----- EXERCISE INPUT -----

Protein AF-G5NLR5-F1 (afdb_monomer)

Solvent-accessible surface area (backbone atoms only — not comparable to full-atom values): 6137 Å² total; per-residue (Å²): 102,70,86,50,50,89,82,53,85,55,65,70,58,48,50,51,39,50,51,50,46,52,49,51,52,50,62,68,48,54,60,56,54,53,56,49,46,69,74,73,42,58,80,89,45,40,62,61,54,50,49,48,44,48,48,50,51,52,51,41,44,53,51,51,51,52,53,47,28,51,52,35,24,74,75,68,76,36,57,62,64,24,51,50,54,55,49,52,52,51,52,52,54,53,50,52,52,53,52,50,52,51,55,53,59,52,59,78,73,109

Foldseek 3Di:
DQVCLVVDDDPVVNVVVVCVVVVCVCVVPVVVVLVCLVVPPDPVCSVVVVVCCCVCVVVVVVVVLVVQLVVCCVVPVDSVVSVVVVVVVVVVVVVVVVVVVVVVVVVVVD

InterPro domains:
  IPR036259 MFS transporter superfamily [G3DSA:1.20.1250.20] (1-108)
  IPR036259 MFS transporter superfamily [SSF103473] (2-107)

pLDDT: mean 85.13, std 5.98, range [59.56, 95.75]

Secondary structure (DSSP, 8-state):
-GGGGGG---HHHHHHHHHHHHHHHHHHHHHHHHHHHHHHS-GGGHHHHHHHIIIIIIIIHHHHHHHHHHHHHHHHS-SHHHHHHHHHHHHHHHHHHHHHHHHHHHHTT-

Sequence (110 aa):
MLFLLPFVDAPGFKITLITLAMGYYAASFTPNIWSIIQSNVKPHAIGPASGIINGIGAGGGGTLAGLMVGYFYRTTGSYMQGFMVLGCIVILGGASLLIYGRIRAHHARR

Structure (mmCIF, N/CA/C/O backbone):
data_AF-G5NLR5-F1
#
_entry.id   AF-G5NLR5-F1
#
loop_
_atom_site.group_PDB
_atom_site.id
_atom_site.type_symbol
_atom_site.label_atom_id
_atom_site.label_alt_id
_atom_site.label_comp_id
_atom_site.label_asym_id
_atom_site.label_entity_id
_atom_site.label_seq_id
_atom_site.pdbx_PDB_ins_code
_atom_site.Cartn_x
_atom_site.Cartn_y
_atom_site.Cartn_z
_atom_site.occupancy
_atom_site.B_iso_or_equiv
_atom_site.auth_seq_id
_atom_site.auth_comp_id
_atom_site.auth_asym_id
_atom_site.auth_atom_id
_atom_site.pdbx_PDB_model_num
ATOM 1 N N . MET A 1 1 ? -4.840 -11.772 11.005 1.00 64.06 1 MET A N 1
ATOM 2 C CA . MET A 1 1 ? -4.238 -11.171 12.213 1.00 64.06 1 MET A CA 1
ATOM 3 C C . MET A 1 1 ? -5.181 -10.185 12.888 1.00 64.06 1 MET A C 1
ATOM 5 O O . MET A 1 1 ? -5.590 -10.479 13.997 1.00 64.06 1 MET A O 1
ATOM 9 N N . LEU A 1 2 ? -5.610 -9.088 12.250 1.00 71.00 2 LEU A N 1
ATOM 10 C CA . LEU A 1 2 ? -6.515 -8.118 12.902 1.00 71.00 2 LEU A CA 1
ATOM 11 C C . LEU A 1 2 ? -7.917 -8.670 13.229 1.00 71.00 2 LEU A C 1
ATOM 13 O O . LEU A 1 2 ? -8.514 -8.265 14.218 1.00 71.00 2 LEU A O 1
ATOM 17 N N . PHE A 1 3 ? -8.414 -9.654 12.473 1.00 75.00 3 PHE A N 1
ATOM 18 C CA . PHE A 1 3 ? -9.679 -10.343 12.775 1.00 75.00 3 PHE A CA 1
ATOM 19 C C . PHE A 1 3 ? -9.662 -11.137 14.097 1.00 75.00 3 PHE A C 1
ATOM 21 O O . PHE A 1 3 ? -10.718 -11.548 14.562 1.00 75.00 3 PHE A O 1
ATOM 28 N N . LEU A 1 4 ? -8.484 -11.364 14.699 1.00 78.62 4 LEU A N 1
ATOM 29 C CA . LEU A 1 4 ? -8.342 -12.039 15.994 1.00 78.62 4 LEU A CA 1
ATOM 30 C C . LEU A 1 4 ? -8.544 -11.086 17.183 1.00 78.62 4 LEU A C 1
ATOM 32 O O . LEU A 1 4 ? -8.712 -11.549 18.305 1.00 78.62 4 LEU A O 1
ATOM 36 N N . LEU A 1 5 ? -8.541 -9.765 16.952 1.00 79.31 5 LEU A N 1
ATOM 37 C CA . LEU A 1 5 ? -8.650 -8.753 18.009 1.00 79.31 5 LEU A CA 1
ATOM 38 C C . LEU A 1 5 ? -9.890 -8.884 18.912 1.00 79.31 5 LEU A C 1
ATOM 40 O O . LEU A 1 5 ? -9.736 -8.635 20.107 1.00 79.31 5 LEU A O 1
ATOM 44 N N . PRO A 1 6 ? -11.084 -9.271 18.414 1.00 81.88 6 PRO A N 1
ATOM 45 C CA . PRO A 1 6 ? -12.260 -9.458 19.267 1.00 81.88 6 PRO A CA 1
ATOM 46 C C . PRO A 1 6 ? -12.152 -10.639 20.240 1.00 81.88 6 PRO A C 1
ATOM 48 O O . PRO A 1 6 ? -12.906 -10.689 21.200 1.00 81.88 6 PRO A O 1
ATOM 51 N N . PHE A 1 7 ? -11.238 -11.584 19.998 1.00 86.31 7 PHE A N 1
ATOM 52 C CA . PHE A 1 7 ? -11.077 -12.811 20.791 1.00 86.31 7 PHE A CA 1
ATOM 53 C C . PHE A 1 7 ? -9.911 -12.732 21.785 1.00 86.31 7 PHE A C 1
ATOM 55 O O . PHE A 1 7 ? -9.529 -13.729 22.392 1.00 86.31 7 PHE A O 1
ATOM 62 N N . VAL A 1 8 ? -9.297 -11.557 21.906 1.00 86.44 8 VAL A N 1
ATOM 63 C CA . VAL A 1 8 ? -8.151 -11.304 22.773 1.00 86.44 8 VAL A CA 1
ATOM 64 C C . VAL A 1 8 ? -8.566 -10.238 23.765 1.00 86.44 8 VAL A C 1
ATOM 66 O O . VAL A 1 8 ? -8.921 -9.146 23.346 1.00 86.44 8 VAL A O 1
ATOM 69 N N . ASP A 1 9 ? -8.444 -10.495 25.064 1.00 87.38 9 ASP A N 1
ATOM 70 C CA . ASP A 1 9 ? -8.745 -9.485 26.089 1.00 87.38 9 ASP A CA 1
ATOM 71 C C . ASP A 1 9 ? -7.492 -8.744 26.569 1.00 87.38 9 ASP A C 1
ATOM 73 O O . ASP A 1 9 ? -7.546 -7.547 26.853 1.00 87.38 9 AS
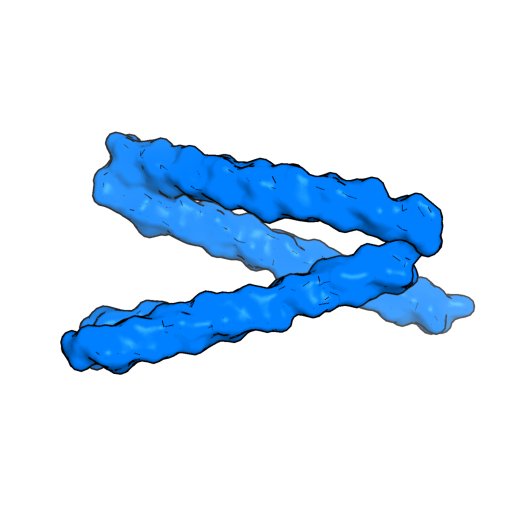P A O 1
ATOM 77 N N . ALA A 1 10 ? -6.338 -9.423 26.570 1.00 91.12 10 ALA A N 1
ATOM 78 C CA . ALA A 1 10 ? -5.067 -8.882 27.042 1.00 91.12 10 ALA A CA 1
ATOM 79 C C . ALA A 1 10 ? -4.598 -7.675 26.192 1.00 91.12 10 ALA A C 1
ATOM 81 O O . ALA A 1 10 ? -4.261 -7.850 25.013 1.00 91.12 10 ALA A O 1
ATOM 82 N N . PRO A 1 11 ? -4.493 -6.459 26.769 1.00 83.44 11 PRO A N 1
ATOM 83 C CA . PRO A 1 11 ? -4.133 -5.251 26.020 1.00 83.44 11 PRO A CA 1
ATOM 84 C C . PRO A 1 11 ? -2.769 -5.343 25.326 1.00 83.44 11 PRO A C 1
ATOM 86 O O . PRO A 1 11 ? -2.640 -4.954 24.167 1.00 83.44 11 PRO A O 1
ATOM 89 N N . GLY A 1 12 ? -1.766 -5.920 26.000 1.00 89.81 12 GLY A N 1
ATOM 90 C CA . GLY A 1 12 ? -0.430 -6.111 25.425 1.00 89.81 12 GLY A CA 1
ATOM 91 C C . GLY A 1 12 ? -0.453 -6.987 24.171 1.00 89.81 12 GLY A C 1
ATOM 92 O O . GLY A 1 12 ? 0.172 -6.651 23.169 1.00 89.81 12 GLY A O 1
ATOM 93 N N . PHE A 1 13 ? -1.260 -8.052 24.176 1.00 86.88 13 PHE A N 1
ATOM 94 C CA . PHE A 1 13 ? -1.375 -8.950 23.029 1.00 86.88 13 PHE A CA 1
ATOM 95 C C . PHE A 1 13 ? -2.112 -8.298 21.848 1.00 86.88 13 PHE A C 1
ATOM 97 O O . PHE A 1 13 ? -1.737 -8.517 20.696 1.00 86.88 13 PHE A O 1
ATOM 104 N N . LYS A 1 14 ? -3.101 -7.426 22.107 1.00 82.50 14 LYS A N 1
ATOM 105 C CA . LYS A 1 14 ? -3.737 -6.606 21.056 1.00 82.50 14 LYS A CA 1
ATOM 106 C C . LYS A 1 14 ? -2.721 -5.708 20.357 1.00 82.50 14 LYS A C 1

-----

• _WHAT NEEDS TO BE DONE_: Return every line of the records in which the word "backbone" is found.

• _FINISHED EXERCISE_:
Solvent-accessible surface area (backbone atoms only — not comparable to full-atom values): 6137 Å² total; per-residue (Å²): 102,70,86,50,50,89,82,53,85,55,65,70,58,48,50,51,39,50,51,50,46,52,49,51,52,50,62,68,48,54,60,56,54,53,56,49,46,69,74,73,42,58,80,89,45,40,62,61,54,50,49,48,44,48,48,50,51,52,51,41,44,53,51,51,51,52,53,47,28,51,52,35,24,74,75,68,76,36,57,62,64,24,51,50,54,55,49,52,52,51,52,52,54,53,50,52,52,53,52,50,52,51,55,53,59,52,59,78,73,109
Structure (mmCIF, N/CA/C/O backbone):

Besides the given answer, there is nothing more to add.